[Dataset items]
<<<<

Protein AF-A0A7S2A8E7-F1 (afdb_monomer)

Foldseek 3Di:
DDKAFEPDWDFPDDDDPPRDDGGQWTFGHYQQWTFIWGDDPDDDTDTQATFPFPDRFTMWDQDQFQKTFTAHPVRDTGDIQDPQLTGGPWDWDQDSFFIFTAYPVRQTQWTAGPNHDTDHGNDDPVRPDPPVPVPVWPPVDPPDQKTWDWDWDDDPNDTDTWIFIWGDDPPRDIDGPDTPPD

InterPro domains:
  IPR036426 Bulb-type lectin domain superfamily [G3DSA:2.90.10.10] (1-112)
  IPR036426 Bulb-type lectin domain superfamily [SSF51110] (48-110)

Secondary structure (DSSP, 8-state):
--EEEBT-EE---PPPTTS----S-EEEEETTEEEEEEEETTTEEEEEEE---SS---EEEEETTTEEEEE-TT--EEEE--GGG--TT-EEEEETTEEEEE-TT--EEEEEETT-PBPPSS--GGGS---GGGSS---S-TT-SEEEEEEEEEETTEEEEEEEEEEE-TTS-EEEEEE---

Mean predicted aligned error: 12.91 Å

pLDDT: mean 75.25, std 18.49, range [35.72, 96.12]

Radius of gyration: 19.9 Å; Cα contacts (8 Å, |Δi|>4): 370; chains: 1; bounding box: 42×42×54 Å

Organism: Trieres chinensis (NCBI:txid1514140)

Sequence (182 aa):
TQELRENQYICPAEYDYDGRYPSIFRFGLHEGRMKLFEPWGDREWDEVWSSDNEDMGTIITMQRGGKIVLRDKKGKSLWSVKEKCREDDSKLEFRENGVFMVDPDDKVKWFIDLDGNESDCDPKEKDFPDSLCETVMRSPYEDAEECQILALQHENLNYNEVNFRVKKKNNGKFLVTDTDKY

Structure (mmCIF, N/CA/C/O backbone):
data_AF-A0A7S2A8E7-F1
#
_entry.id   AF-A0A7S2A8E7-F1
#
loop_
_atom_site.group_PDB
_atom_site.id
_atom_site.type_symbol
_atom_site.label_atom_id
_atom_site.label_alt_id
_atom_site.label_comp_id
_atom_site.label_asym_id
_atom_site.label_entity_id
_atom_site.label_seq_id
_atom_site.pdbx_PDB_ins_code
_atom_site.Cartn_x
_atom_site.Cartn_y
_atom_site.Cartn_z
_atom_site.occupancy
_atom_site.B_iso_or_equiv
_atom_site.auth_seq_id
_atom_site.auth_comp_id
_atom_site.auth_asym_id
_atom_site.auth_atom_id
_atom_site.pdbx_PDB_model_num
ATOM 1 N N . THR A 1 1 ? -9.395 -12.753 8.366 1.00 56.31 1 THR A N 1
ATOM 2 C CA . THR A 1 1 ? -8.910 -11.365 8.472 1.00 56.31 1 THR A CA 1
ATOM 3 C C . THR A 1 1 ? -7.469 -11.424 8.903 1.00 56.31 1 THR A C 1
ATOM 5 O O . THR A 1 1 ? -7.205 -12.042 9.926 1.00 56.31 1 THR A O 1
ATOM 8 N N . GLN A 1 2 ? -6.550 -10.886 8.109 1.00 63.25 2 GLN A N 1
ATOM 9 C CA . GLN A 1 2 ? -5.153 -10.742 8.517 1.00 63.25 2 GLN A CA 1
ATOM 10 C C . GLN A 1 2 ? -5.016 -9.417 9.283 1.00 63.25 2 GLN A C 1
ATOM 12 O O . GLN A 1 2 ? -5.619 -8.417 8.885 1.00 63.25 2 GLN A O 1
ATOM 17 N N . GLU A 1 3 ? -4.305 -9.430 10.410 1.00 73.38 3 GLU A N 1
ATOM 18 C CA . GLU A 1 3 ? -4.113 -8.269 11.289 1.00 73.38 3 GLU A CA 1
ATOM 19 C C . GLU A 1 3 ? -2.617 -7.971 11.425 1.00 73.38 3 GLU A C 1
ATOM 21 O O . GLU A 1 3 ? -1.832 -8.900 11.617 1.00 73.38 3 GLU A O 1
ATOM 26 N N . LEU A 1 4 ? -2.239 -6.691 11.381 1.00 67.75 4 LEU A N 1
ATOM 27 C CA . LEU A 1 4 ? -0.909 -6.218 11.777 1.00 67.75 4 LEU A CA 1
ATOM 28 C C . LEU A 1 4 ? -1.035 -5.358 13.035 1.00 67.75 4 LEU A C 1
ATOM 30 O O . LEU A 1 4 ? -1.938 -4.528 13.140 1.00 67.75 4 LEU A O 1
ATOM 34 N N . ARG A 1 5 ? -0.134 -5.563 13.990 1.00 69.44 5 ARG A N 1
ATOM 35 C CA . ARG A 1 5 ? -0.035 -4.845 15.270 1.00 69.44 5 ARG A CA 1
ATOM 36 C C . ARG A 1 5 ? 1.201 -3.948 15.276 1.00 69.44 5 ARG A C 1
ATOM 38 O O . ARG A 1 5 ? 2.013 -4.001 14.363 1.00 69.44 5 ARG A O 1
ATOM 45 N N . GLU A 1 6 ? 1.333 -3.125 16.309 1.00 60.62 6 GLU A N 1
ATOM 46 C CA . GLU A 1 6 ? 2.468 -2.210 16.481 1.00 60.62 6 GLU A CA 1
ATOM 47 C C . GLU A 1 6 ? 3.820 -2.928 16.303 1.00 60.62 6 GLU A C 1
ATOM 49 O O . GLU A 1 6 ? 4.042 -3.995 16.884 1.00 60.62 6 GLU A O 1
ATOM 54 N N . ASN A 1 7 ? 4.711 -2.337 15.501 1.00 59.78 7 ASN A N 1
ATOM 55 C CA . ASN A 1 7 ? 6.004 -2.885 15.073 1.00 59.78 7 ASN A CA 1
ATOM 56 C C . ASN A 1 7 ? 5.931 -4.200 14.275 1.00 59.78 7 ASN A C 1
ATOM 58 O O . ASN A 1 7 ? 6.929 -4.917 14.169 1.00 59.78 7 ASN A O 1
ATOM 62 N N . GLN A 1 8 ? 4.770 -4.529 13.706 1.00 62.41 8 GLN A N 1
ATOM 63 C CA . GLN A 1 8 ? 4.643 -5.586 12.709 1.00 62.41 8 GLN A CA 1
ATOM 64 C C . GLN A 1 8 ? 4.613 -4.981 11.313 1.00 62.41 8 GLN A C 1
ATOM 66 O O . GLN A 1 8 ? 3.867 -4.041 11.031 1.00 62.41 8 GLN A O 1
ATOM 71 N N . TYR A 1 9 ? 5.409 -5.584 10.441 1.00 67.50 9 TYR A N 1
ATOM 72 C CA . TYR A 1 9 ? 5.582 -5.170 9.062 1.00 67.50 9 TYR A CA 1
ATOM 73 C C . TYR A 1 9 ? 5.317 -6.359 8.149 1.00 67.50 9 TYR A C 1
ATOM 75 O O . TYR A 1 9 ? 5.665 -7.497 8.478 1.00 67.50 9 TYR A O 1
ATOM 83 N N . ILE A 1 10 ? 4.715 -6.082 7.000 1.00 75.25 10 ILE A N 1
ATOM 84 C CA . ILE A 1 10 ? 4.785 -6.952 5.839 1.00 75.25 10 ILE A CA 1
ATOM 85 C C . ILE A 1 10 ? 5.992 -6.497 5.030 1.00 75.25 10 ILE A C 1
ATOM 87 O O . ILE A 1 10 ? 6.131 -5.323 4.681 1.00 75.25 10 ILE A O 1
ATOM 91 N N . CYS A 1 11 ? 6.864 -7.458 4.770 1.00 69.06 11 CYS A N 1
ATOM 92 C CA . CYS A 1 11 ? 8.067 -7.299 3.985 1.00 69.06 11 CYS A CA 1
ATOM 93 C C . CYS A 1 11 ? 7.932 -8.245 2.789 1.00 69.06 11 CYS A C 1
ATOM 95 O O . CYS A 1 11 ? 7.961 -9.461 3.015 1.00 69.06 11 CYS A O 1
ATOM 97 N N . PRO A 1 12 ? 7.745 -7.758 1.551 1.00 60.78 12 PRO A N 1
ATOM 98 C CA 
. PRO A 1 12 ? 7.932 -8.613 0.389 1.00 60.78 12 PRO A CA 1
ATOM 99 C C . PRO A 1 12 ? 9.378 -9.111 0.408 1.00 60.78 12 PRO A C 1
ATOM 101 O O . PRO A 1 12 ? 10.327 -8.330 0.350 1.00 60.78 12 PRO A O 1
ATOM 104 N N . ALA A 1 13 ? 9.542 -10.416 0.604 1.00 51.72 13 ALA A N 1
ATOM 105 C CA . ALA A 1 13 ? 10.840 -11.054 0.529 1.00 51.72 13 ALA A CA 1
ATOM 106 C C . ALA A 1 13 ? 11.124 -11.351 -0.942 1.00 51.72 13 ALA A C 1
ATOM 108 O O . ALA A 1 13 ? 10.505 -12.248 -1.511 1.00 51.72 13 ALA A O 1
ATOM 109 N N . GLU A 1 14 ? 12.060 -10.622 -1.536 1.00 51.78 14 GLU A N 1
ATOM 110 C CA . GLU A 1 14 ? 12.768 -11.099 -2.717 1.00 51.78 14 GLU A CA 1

>>>>

_WORK TO COMPLETE_
Please transcribe exactly the line containing "ATOM 98 C CA" and every line after it through the end of the records, and nothing else.

_EXERCISE RESULT_
ATOM 98 C CA 
. PRO A 1 12 ? 7.932 -8.613 0.389 1.00 60.78 12 PRO A CA 1
ATOM 99 C C . PRO A 1 12 ? 9.378 -9.111 0.408 1.00 60.78 12 PRO A C 1
ATOM 101 O O . PRO A 1 12 ? 10.327 -8.330 0.350 1.00 60.78 12 PRO A O 1
ATOM 104 N N . ALA A 1 13 ? 9.542 -10.416 0.604 1.00 51.72 13 ALA A N 1
ATOM 105 C CA . ALA A 1 13 ? 10.840 -11.054 0.529 1.00 51.72 13 ALA A CA 1
ATOM 106 C C . ALA A 1 13 ? 11.124 -11.351 -0.942 1.00 51.72 13 ALA A C 1
ATOM 108 O O . ALA A 1 13 ? 10.505 -12.248 -1.511 1.00 51.72 13 ALA A O 1
ATOM 109 N N . GLU A 1 14 ? 12.060 -10.622 -1.536 1.00 51.78 14 GLU A N 1
ATOM 110 C CA . GLU A 1 14 ? 12.768 -11.099 -2.717 1.00 51.78 14 GLU A CA 1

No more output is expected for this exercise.